Казалось это смелостью... Однако,
отчасти прав был греческий философ:
поэтов нужно гнать из государства,
чтоб не мешали правящим геронтам,
уже подслеповато-глуховатым,
с Альцгеймером на дружеской ноге,
радеть о тоннах чугунефтистали!

Тогда ещё, как неразумных малых,
нас дома оставляли взаперти,
но всё же под присмотром: вдоль границы
архинадёжный занавес железный
оберегал от всяческих врагов,
которых мы исподтишка любили
за музыку, литературу, джинсы,
их «голоса» ловили сквозь помехи...
Мы им скорее верили, чем нет,
и про косноязычного генсека
смешные сочиняли анекдоты,
голосовали дружно, как один,
и, в общем-то, с трудом соображали,
где правда, ложь? где маска? где лицо?

Тогда ещё мы верили, что весь
подлунный мир трепещет нашей мощи,
и потому-то возле наших ног
лежит, как пёс, и ради этой цели
готовы были мы идти на жертвы,
но бегали от армии юнцы,
и ясно стало вдруг: не получились
ни гвозди из людей, ни город-сад,
и очень скоро матери узнают
(как и не воевавшие отцы!)
про тяжесть «груза 200», хоть едва ли
сумел бы школьник отыскать на карте
страну с дворовой кличкою «Афган...»

Тогда-то я впервые услыхал
с виниловой пластинки этот голос,
и тотчас же мурашки по спине
на цыпочках пошли впотьмах на ощупь...
Поэт — ровесник моего отца, —
вытаскивал как будто из-под спуда,
из-под завалов времени свой дом
со всеми обитателями, детство,
произносил обычные слова,
в гортани между тем слеза дрожала,
которую не мог он ни сглотнуть,
ни дать пролиться, наконец... Казалось,
оплакивал он весь ХХ век,
столь изобильный кровью, что хватило б
с лихвой на три-четыре... Этот голос
торжественно-печальный, как «Te Deum»,
летел в окно распахнутое, плыли
над крышами закатными стихи
старинного и строгого чекана:

«Тогда ещё не воевали с Германией,
Тринадцатый год был ещё в середине,
Неведеньем в доме болели, как манией,
Как жаждой три пальмы в песчаной пустыне.

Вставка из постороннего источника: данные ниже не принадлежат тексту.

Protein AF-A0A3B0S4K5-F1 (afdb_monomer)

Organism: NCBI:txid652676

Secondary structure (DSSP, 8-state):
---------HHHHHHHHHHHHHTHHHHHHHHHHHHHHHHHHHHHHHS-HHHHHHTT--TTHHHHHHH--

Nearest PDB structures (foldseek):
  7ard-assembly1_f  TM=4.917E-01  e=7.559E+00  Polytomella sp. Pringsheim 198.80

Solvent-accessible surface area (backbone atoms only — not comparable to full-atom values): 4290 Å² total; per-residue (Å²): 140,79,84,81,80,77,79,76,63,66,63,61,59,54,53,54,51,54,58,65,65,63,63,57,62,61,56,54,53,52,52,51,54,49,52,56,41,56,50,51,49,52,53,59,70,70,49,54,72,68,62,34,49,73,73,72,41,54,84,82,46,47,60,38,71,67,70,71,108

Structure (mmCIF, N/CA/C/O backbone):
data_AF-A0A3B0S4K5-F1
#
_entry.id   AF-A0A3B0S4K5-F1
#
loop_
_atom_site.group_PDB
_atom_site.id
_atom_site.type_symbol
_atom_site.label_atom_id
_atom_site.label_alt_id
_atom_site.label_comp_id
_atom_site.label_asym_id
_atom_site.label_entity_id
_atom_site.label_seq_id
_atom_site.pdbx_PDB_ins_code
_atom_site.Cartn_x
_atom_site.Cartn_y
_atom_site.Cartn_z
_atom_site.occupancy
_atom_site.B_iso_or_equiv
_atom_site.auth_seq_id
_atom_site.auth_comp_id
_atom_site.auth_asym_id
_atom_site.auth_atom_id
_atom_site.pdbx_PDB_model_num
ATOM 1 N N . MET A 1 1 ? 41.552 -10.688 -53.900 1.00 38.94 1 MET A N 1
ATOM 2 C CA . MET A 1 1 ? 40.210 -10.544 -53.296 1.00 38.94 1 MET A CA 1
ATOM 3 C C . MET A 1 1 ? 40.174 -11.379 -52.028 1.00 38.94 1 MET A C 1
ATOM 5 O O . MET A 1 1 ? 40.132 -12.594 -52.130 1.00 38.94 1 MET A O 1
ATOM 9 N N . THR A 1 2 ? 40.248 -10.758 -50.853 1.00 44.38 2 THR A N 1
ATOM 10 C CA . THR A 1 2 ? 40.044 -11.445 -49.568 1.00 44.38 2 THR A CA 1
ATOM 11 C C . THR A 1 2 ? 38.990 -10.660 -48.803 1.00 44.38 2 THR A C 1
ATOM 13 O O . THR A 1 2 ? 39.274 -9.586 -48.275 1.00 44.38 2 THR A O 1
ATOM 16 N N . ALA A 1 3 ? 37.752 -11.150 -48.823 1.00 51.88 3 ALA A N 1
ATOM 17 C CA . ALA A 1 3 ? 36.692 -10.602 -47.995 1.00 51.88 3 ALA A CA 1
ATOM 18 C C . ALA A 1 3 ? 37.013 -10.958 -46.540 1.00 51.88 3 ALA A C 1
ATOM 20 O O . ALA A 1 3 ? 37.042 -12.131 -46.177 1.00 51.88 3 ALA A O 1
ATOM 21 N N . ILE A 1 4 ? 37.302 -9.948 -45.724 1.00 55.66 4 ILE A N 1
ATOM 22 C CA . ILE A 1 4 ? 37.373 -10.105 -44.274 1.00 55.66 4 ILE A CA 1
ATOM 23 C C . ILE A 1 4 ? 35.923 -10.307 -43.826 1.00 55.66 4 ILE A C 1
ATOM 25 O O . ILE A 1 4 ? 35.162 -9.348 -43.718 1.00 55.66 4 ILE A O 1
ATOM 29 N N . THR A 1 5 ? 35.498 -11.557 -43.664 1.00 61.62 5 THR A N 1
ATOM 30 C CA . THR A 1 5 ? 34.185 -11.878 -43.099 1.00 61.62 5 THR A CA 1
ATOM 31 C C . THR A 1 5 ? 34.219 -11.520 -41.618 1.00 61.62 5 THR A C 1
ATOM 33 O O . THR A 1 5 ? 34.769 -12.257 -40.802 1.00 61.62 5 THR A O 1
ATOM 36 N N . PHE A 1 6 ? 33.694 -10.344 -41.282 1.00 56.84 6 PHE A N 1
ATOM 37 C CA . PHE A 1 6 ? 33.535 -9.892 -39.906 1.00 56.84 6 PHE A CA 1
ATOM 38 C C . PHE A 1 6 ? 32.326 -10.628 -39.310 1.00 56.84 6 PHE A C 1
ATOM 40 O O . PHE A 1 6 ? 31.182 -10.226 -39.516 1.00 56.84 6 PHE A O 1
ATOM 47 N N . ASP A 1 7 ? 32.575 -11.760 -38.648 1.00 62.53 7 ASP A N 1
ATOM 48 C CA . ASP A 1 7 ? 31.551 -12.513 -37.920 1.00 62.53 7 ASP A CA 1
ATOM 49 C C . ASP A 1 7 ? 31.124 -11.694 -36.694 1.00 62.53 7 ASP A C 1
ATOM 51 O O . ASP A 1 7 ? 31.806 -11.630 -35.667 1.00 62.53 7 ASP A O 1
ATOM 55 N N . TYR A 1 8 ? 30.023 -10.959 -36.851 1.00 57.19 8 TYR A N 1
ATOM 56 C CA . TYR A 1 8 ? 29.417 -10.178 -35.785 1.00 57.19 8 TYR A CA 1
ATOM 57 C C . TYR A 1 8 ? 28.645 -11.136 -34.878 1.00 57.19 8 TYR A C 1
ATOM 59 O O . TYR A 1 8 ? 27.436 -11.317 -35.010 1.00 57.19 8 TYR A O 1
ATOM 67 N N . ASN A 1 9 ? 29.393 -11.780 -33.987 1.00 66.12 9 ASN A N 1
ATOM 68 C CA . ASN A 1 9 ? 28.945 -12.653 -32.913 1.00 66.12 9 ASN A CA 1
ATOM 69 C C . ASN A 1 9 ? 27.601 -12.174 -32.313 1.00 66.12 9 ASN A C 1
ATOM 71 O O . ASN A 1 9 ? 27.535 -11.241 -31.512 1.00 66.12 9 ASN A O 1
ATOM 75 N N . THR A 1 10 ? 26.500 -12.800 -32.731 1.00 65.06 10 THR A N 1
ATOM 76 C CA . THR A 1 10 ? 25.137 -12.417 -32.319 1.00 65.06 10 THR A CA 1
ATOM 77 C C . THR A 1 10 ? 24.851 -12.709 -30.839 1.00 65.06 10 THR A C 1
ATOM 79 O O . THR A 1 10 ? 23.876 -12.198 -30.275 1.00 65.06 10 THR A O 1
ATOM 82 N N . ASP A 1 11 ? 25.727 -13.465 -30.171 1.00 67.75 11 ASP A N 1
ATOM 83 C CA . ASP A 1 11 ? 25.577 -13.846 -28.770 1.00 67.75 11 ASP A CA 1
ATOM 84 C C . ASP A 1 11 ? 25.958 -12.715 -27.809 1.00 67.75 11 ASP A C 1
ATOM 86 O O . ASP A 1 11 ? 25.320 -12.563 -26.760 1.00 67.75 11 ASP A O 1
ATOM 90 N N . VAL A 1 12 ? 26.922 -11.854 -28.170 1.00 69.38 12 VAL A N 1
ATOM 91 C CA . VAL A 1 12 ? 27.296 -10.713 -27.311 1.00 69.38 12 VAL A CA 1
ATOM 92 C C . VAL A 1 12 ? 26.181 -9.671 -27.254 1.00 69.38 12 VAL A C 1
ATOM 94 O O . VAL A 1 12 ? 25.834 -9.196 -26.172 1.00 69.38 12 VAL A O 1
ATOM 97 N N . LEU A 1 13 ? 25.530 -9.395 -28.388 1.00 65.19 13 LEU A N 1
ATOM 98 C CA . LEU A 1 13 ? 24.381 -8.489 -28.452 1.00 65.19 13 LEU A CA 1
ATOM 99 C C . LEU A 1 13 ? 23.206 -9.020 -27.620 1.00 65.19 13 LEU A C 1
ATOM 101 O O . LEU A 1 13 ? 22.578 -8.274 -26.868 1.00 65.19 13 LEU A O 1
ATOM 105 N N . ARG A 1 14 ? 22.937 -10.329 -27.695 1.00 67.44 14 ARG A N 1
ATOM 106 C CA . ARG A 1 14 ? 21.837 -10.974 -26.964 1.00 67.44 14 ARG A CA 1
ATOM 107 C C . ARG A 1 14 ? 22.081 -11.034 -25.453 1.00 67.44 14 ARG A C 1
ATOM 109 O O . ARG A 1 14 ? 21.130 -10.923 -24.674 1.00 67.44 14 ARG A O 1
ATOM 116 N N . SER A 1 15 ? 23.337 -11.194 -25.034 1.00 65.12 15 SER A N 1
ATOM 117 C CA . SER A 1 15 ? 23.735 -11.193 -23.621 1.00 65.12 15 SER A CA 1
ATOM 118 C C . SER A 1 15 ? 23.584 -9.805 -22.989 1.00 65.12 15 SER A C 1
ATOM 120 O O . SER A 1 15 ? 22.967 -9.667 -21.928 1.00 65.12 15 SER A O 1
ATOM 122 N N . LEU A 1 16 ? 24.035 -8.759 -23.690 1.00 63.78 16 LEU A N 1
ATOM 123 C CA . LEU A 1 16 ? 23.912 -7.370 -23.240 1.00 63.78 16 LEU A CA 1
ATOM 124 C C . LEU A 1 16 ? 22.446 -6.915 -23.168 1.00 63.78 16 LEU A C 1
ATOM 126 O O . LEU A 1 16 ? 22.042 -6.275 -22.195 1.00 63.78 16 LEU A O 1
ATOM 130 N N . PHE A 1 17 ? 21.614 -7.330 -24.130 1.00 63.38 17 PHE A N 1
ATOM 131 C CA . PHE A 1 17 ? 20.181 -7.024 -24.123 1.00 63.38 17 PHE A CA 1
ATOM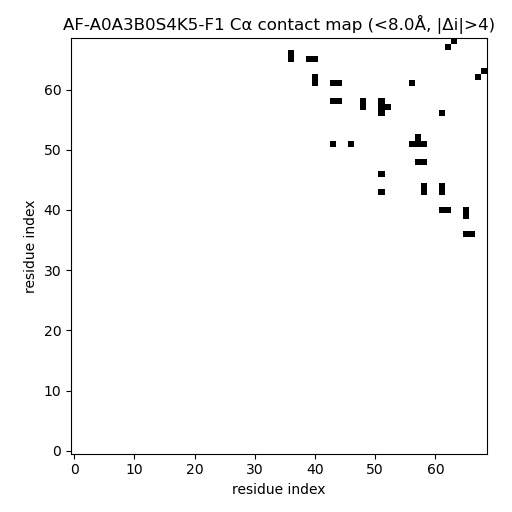 132 C C . PHE A 1 17 ? 19.467 -7.620 -22.897 1.00 63.38 17 PHE A C 1
ATOM 134 O O . PHE A 1 17 ? 18.625 -6.976 -22.271 1.00 63.38 17 PHE A O 1
ATOM 141 N N . ARG A 1 18 ? 19.840 -8.841 -22.488 1.00 63.66 18 ARG A N 1
ATOM 142 C CA . ARG A 1 18 ? 19.251 -9.512 -21.318 1.00 63.66 18 ARG A CA 1
ATOM 143 C C . ARG A 1 18 ? 19.602 -8.815 -19.999 1.00 63.66 18 ARG A C 1
ATOM 145 O O . ARG A 1 18 ? 18.800 -8.875 -19.066 1.00 63.66 18 ARG A O 1
ATOM 152 N N . LEU A 1 19 ? 20.769 -8.176 -19.913 1.00 63.22 19 LEU A N 1
ATOM 153 C CA . LEU A 1 19 ? 21.213 -7.459 -18.717 1.00 63.22 19 LEU A CA 1
ATOM 154 C C . 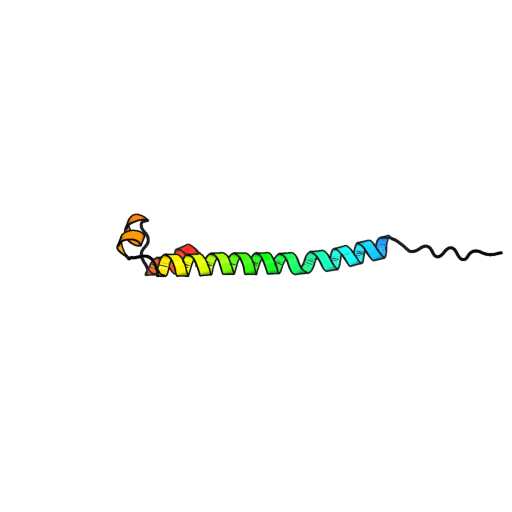LEU A 1 19 ? 20.447 -6.140 -18.535 1.00 63.22 19 LEU A C 1
ATOM 156 O O . LEU A 1 19 ? 19.976 -5.851 -17.437 1.00 63.22 19 LEU A O 1
ATOM 160 N N . VAL A 1 20 ? 20.237 -5.395 -19.624 1.00 65.44 20 VAL A N 1
ATOM 161 C CA . VAL A 1 20 ? 19.491 -4.124 -19.613 1.00 65.44 20 VAL A CA 1
ATOM 162 C C . VAL A 1 20 ? 18.007 -4.334 -19.292 1.00 65.44 20 VAL A C 1
ATOM 164 O O . VAL A 1 20 ? 17.424 -3.574 -18.522 1.00 65.44 20 VAL A O 1
ATOM 167 N N . VAL A 1 21 ? 17.389 -5.398 -19.812 1.00 62.12 21 VAL A N 1
ATOM 168 C CA . VAL A 1 21 ? 15.942 -5.639 -19.643 1.00 62.12 21 VAL A CA 1
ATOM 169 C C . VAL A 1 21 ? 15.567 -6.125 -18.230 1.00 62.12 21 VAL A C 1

У матери пахло спиртовкой, фиалкою,
Лиловой накидкой в шкафу, на распялке;
Всё детство моё, по-блаженному жалкое,
В горящей спиртовке и пармской фиалке.

Зато у отца, как в Сибири у ссыльного,
Был плед Гарибальди и Герцен под локтем.
Ванилью тянуло из города пыльного,
От пригорода — конским потом и дёгтем.

Казалось, что этого дома хозяева
Навечно в своей довоенной Европе,
Что не было, нет и не будет Сараева,
И где они, эти Мазурские топи?..»

Что ж, на календаре сейчас июнь
две тысячи тринадцатого года,
и посетила вдруг такая мысль —
быть может, тривиальная, а может
и ничего: две памяти нужны,
чтобы как сетью целое столетье
накрыть! Много ли это, мало —
вот это многоточие скрывает...
Точней, хранит.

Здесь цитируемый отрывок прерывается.